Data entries
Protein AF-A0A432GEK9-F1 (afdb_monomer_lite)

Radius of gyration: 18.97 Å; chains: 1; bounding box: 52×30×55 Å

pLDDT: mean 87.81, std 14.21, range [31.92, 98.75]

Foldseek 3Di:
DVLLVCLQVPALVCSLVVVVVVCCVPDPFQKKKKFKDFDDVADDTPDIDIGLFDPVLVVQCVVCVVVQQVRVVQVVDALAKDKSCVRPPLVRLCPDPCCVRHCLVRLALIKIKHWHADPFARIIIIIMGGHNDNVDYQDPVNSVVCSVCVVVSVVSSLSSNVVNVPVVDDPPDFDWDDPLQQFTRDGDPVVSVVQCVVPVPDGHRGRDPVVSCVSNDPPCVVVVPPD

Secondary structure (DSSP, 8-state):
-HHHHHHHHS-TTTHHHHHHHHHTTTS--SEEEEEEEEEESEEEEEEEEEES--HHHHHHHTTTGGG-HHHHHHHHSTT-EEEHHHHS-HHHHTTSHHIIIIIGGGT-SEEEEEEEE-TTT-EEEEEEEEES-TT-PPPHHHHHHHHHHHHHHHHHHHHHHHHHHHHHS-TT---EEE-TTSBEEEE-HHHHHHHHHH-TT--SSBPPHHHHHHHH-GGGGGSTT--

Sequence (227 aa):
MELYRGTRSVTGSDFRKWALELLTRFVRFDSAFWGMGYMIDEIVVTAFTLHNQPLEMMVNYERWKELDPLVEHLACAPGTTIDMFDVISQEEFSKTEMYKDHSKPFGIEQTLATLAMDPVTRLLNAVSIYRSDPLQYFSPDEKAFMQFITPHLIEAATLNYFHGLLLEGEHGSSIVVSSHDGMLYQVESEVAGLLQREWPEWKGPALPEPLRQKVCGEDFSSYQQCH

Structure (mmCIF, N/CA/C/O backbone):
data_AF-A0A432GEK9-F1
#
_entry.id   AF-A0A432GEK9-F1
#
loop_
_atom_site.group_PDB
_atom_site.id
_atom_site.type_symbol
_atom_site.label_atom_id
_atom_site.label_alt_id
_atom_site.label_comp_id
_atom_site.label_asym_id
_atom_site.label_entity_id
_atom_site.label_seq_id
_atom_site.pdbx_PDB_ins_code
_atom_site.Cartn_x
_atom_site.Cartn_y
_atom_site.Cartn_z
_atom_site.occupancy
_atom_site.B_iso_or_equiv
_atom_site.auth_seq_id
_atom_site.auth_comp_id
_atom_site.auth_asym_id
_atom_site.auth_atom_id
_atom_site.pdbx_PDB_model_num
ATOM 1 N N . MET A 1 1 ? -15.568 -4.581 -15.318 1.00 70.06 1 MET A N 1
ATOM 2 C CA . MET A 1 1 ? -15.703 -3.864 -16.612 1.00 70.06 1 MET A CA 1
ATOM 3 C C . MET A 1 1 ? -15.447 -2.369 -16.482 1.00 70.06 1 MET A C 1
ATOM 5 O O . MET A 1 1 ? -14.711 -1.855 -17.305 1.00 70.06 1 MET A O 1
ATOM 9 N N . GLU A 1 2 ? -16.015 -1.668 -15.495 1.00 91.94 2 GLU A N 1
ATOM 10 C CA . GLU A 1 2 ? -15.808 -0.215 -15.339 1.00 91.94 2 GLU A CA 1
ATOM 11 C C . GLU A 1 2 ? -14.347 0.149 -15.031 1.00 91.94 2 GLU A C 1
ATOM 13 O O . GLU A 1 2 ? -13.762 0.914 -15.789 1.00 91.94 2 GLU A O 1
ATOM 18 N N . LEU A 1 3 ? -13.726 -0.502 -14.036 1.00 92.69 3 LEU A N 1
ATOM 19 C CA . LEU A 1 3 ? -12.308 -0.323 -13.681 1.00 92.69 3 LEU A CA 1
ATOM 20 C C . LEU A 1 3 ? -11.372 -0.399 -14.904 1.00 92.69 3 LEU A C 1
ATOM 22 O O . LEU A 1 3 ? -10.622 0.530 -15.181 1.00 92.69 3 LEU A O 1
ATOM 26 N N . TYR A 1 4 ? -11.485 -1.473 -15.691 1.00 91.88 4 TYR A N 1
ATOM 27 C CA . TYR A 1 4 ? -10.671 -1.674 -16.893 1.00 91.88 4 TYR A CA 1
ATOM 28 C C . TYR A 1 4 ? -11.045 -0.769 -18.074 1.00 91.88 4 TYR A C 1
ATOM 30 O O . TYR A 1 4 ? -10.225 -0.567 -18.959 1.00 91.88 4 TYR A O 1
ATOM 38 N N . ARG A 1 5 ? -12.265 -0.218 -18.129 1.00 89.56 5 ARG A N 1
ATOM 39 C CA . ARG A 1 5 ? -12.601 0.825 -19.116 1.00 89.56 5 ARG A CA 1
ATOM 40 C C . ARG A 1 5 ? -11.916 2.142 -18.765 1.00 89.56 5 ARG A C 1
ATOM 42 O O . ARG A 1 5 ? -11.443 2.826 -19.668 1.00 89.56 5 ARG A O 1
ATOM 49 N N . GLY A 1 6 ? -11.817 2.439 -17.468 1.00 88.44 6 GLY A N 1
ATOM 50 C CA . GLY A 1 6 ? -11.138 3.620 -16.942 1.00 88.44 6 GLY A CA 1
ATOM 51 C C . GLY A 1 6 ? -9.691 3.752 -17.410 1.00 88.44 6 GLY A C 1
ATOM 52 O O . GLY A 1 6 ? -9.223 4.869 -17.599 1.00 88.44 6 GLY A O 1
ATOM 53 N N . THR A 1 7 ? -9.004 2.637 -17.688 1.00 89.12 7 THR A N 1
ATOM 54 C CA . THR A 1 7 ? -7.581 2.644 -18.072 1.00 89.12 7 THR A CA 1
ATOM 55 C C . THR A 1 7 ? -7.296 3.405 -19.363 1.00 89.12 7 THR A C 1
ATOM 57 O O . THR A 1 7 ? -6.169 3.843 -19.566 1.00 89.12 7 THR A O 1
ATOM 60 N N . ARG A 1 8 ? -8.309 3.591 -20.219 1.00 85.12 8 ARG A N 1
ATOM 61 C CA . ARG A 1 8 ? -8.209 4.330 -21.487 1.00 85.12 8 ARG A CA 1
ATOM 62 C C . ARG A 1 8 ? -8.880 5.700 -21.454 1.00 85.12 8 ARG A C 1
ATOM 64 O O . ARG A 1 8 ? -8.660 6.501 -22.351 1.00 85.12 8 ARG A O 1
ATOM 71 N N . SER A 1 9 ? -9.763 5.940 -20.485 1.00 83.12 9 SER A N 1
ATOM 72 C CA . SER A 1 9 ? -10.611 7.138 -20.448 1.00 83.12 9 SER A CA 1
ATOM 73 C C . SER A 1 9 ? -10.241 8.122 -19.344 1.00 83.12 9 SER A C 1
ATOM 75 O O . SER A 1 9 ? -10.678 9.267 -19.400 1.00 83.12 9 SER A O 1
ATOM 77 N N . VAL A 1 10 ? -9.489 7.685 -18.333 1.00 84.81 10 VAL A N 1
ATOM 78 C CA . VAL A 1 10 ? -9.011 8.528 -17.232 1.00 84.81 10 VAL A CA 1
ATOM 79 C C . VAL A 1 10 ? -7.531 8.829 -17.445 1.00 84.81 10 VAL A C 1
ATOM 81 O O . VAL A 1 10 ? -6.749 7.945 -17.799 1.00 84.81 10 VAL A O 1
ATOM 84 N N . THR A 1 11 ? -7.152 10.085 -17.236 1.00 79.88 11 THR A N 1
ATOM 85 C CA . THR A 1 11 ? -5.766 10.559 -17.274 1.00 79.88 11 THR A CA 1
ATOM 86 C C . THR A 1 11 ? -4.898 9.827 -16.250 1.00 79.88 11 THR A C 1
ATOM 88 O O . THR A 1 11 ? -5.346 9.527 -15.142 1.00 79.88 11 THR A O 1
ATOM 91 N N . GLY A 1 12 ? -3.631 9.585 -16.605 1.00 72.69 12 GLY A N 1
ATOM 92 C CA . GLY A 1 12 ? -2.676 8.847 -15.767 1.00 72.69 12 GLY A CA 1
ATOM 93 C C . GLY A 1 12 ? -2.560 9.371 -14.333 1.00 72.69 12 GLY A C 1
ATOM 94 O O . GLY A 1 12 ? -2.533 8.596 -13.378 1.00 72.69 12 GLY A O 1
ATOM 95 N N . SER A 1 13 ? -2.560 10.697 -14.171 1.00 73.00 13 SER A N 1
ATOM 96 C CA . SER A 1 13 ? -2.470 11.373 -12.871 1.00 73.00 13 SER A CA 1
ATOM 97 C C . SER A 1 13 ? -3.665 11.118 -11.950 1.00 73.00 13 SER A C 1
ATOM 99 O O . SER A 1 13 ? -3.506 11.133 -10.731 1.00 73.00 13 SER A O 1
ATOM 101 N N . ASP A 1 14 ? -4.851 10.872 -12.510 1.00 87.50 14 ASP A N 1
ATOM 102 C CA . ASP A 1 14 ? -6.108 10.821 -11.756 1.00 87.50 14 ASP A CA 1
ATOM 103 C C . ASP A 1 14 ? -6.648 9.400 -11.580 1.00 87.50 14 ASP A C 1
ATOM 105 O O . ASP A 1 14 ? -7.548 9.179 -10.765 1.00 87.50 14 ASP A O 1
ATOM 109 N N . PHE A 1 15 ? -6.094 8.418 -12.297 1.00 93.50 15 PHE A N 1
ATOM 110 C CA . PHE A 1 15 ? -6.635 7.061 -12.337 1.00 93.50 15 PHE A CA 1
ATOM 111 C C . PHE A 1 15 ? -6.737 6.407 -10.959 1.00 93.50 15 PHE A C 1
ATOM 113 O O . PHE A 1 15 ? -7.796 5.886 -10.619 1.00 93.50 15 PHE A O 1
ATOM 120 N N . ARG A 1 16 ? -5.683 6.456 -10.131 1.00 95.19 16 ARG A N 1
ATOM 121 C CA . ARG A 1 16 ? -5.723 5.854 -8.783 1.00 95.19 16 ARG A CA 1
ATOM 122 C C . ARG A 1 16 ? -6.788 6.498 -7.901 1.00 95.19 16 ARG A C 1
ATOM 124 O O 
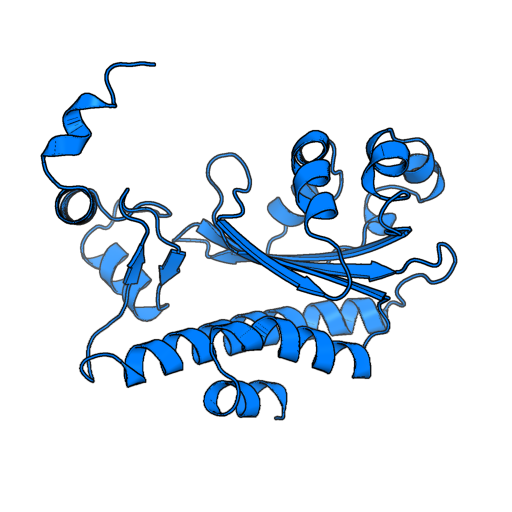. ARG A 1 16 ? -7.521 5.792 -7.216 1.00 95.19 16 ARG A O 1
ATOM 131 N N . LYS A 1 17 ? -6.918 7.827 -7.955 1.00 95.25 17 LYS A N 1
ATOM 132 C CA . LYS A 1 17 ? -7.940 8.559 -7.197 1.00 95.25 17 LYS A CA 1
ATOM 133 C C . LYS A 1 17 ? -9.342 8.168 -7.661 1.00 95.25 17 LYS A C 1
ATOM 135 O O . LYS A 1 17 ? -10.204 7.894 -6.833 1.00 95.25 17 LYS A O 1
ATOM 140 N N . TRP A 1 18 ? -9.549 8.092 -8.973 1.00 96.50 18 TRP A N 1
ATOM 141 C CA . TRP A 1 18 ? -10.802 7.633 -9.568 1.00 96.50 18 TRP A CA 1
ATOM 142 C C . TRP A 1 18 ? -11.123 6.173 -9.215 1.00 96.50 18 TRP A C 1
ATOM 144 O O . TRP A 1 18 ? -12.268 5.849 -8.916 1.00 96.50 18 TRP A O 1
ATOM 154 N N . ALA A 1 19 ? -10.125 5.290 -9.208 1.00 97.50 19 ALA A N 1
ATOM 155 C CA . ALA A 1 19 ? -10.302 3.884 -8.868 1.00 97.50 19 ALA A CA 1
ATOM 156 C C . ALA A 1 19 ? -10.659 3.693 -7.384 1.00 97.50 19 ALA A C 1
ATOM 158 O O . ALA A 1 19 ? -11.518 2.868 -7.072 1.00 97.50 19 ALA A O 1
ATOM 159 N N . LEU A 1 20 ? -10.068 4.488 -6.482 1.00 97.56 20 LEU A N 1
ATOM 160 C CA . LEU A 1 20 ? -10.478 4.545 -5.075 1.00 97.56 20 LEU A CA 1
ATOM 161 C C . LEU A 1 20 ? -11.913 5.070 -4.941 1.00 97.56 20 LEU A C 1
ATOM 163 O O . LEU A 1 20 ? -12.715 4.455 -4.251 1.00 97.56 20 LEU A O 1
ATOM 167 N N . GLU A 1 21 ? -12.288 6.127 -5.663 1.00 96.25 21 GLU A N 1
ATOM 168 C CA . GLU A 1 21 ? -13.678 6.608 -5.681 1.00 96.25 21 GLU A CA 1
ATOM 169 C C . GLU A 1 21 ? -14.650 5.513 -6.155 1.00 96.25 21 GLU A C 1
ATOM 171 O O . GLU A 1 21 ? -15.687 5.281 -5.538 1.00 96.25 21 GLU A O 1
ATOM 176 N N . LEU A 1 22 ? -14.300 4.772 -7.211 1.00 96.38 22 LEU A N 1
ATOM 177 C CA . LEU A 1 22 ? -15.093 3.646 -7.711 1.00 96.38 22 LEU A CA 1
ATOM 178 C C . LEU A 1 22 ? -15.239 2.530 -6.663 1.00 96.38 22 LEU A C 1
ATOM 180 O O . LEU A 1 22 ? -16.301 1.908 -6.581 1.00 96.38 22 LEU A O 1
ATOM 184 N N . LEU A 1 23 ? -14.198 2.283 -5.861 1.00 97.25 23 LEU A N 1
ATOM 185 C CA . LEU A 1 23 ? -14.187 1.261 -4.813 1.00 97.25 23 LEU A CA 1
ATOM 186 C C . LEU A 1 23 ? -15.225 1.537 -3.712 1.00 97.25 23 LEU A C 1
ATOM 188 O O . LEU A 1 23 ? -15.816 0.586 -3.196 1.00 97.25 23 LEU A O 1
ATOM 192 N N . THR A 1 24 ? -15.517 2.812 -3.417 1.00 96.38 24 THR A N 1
--
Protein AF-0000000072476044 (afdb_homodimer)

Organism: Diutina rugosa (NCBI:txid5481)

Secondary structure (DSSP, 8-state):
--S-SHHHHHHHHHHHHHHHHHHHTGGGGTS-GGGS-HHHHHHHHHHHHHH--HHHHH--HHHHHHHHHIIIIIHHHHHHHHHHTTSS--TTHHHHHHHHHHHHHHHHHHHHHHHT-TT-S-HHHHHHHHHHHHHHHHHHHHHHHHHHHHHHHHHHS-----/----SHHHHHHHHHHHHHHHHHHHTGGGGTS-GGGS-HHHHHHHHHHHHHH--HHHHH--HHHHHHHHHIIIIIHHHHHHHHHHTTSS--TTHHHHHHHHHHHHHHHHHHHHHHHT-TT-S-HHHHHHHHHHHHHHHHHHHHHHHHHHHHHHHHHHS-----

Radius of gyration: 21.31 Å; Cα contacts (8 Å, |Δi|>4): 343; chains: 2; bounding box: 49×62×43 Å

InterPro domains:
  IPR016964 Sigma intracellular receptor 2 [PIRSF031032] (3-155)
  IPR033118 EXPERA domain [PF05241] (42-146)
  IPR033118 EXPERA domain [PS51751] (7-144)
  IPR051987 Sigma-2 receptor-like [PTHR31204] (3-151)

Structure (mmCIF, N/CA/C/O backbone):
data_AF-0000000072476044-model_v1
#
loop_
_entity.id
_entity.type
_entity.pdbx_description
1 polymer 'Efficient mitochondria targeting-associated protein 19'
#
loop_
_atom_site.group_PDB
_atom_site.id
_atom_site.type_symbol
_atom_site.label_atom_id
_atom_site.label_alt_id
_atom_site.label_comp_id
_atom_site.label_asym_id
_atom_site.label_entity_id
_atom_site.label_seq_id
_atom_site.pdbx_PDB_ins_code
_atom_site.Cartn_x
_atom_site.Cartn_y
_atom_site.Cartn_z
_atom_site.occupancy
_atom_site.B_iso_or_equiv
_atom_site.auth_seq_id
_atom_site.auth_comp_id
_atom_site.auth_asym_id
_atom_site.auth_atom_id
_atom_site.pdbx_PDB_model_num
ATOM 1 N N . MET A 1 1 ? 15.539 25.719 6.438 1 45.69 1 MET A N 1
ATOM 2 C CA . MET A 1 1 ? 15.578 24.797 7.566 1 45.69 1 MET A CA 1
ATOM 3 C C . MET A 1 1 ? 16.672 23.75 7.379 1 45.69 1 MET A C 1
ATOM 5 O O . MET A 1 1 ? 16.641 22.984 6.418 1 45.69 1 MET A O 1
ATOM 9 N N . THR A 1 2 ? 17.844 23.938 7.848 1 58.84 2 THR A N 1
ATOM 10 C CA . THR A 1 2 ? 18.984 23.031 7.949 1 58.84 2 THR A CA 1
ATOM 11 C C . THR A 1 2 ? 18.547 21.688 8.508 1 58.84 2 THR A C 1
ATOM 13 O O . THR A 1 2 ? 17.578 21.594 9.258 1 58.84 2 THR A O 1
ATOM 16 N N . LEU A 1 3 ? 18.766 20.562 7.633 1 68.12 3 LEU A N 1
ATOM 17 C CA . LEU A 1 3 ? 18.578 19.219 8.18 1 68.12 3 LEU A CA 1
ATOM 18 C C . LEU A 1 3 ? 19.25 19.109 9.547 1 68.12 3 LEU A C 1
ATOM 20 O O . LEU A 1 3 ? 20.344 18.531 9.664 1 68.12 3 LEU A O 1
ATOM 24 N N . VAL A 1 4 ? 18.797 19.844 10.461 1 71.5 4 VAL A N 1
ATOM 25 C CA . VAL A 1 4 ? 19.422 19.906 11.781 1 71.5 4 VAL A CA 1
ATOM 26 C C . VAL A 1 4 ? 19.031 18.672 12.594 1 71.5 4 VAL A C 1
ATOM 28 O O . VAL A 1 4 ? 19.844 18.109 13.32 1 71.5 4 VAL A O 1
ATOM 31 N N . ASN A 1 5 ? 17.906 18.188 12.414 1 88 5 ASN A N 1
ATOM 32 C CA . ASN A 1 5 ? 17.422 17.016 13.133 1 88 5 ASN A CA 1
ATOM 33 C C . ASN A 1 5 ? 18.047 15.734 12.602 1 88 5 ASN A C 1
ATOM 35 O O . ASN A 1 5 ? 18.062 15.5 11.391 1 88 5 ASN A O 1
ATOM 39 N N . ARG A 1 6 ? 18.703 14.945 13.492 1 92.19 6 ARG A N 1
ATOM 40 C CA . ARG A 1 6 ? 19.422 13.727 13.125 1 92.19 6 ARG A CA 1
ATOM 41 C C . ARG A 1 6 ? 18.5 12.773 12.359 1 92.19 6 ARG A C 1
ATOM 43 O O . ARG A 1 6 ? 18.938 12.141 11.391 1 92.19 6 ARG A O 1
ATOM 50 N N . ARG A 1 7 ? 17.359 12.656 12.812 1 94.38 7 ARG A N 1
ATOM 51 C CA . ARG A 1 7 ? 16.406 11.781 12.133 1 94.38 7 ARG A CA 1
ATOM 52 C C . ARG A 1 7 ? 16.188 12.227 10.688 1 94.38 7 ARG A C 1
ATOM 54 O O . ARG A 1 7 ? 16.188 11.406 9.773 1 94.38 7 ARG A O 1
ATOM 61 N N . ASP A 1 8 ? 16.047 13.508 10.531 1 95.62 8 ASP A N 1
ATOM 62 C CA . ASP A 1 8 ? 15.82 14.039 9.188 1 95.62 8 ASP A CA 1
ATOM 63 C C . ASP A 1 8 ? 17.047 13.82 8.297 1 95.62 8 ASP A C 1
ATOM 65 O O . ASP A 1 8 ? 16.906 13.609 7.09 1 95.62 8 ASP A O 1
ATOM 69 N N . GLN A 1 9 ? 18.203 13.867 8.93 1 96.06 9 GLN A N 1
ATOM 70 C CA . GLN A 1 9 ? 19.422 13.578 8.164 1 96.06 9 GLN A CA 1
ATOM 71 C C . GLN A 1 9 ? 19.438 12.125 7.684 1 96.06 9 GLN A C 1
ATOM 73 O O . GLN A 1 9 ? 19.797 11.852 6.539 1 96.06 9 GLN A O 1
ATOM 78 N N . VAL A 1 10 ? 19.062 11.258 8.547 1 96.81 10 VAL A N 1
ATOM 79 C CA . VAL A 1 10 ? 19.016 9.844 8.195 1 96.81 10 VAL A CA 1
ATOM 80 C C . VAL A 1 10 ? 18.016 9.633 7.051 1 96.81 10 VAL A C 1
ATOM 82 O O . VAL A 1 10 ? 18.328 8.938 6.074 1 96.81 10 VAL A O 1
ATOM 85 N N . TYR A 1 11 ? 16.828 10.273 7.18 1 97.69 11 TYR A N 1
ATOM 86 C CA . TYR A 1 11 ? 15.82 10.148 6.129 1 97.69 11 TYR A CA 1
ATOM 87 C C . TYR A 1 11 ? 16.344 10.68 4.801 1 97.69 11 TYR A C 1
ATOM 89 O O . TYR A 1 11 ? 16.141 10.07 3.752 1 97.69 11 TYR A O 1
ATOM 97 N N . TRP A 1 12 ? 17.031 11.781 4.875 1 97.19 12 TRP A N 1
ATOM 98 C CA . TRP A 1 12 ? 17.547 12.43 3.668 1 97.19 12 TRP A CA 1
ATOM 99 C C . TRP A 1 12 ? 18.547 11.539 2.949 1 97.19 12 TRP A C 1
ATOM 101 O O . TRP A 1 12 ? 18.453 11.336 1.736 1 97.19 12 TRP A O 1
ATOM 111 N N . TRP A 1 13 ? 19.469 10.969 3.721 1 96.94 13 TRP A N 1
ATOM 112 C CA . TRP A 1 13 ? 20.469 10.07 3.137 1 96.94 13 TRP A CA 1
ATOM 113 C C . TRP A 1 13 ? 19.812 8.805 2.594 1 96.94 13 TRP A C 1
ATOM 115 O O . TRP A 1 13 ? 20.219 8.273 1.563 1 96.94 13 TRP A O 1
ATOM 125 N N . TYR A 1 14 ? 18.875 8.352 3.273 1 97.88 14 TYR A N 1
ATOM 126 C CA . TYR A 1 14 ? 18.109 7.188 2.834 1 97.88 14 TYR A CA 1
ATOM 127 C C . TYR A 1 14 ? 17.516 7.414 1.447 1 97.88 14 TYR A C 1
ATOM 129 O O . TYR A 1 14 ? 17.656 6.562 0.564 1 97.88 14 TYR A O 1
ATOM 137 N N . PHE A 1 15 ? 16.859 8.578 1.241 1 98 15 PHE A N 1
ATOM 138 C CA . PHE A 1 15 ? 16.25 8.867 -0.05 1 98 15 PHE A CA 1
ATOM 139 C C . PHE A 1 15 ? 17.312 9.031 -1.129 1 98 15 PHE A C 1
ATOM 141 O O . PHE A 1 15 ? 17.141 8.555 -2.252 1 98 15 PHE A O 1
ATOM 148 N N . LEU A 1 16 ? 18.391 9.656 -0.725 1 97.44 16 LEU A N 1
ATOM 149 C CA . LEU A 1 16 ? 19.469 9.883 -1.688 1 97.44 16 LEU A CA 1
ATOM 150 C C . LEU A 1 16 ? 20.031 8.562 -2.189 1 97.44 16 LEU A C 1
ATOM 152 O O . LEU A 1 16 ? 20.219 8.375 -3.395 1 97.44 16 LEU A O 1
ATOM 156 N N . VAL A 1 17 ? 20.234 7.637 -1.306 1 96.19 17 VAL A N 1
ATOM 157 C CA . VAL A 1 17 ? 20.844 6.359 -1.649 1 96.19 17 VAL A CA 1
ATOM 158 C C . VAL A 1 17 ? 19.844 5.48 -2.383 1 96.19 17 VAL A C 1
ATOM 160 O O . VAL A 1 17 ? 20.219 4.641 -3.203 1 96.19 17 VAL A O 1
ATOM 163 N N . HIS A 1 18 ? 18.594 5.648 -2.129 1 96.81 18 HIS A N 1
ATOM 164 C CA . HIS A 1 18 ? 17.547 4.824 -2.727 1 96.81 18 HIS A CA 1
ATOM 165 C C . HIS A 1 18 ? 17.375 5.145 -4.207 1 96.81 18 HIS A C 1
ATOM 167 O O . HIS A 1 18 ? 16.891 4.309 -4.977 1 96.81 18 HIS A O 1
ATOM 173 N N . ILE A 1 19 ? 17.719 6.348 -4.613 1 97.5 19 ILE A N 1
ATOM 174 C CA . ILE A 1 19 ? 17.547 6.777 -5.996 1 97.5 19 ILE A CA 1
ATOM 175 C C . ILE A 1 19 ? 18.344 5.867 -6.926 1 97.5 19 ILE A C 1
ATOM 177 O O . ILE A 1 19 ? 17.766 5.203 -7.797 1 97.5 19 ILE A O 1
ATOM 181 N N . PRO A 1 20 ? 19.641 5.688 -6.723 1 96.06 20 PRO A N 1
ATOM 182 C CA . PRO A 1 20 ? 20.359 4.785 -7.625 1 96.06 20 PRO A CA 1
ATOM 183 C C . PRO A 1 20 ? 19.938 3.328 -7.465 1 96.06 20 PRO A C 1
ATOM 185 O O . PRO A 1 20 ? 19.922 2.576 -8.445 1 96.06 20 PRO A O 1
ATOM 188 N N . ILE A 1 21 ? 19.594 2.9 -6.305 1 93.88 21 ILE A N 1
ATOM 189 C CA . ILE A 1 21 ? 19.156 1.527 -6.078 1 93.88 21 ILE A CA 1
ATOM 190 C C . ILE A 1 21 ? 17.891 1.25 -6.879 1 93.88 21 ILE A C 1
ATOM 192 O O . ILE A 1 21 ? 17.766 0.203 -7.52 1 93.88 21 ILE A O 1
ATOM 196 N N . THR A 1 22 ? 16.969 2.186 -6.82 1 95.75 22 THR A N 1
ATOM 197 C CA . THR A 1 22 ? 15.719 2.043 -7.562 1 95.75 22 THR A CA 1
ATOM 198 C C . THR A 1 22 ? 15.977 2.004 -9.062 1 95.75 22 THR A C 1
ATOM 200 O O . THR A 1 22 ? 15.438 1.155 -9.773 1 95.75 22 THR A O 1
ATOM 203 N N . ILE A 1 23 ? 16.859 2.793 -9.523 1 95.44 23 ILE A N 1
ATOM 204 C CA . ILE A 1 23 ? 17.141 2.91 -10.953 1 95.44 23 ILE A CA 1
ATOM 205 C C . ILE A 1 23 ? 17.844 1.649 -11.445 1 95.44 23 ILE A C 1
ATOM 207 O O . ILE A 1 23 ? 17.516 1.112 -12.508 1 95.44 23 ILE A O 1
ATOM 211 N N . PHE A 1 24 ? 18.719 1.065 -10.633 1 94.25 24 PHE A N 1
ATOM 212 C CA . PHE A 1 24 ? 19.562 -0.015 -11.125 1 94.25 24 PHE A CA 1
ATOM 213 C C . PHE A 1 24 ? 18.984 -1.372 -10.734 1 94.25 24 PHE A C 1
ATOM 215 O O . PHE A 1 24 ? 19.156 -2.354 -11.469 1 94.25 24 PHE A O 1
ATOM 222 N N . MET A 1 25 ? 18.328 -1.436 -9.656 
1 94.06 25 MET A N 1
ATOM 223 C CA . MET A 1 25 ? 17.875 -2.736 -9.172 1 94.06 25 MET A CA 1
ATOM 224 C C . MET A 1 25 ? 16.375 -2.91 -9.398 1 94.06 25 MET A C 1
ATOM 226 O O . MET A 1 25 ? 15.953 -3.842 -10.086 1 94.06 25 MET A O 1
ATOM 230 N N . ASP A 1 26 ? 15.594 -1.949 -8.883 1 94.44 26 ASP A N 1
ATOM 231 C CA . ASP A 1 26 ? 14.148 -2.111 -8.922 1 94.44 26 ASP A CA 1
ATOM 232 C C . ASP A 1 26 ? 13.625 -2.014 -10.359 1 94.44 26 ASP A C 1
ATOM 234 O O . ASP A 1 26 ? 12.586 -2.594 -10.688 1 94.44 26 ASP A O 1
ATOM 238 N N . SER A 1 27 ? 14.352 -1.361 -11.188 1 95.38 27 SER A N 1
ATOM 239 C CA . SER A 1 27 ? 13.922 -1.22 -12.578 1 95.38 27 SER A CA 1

Your goal => Take the line above containing "Protein AF-A0A432GEK9-F1 (afdb_monomer_lite)", the line containing "ATOM 10 C CA . GLU", and all lines in between, and copy them exactly without anything else.

Written response =>
Protein AF-A0A432GEK9-F1 (afdb_monomer_lite)

Radius of gyration: 18.97 Å; chains: 1; bounding box: 52×30×55 Å

pLDDT: mean 87.81, std 14.21, range [31.92, 98.75]

Foldseek 3Di:
DVLLVCLQVPALVCSLVVVVVVCCVPDPFQKKKKFKDFDDVADDTPDIDIGLFDPVLVVQCVVCVVVQQVRVVQVVDALAKDKSCVRPPLVRLCPDPCCVRHCLVRLALIKIKHWHADPFARIIIIIMGGHNDNVDYQDPVNSVVCSVCVVVSVVSSLSSNVVNVPVVDDPPDFDWDDPLQQFTRDGDPVVSVVQCVVPVPDGHRGRDPVVSCVSNDPPCVVVVPPD

Secondary structure (DSSP, 8-state):
-HHHHHHHHS-TTTHHHHHHHHHTTTS--SEEEEEEEEEESEEEEEEEEEES--HHHHHHHTTTGGG-HHHHHHHHSTT-EEEHHHHS-HHHHTTSHHIIIIIGGGT-SEEEEEEEE-TTT-EEEEEEEEES-TT-PPPHHHHHHHHHHHHHHHHHHHHHHHHHHHHHS-TT---EEE-TTSBEEEE-HHHHHHHHHH-TT--SSBPPHHHHHHHH-GGGGGSTT--

Sequence (227 aa):
MELYRGTRSVTGSDFRKWALELLTRFVRFDSAFWGMGYMIDEIVVTAFTLHNQPLEMMVNYERWKELDPLVEHLACAPGTTIDMFDVISQEEFSKTEMYKDHSKPFGIEQTLATLAMDPVTRLLNAVSIYRSDPLQYFSPDEKAFMQFITPHLIEAATLNYFHGLLLEGEHGSSIVVSSHDGMLYQVESEVAGLLQREWPEWKGPALPEPLRQKVCGEDFSSYQQCH

Structure (mmCIF, N/CA/C/O backbone):
data_AF-A0A432GEK9-F1
#
_entry.id   AF-A0A432GEK9-F1
#
loop_
_atom_site.group_PDB
_atom_site.id
_atom_site.type_symbol
_atom_site.label_atom_id
_atom_site.label_alt_id
_atom_site.label_comp_id
_atom_site.label_asym_id
_atom_site.label_entity_id
_atom_site.label_seq_id
_atom_site.pdbx_PDB_ins_code
_atom_site.Cartn_x
_atom_site.Cartn_y
_atom_site.Cartn_z
_atom_site.occupancy
_atom_site.B_iso_or_equiv
_atom_site.auth_seq_id
_atom_site.auth_comp_id
_atom_site.auth_asym_id
_atom_site.auth_atom_id
_atom_site.pdbx_PDB_model_num
ATOM 1 N N . MET A 1 1 ? -15.568 -4.581 -15.318 1.00 70.06 1 MET A N 1
ATOM 2 C CA . MET A 1 1 ? -15.703 -3.864 -16.612 1.00 70.06 1 MET A CA 1
ATOM 3 C C . MET A 1 1 ? -15.447 -2.369 -16.482 1.00 70.06 1 MET A C 1
ATOM 5 O O . MET A 1 1 ? -14.711 -1.855 -17.305 1.00 70.06 1 MET A O 1
ATOM 9 N N . GLU A 1 2 ? -16.015 -1.668 -15.495 1.00 91.94 2 GLU A N 1
ATOM 10 C CA . GLU A 1 2 ? -15.808 -0.215 -15.339 1.00 91.94 2 GLU A CA 1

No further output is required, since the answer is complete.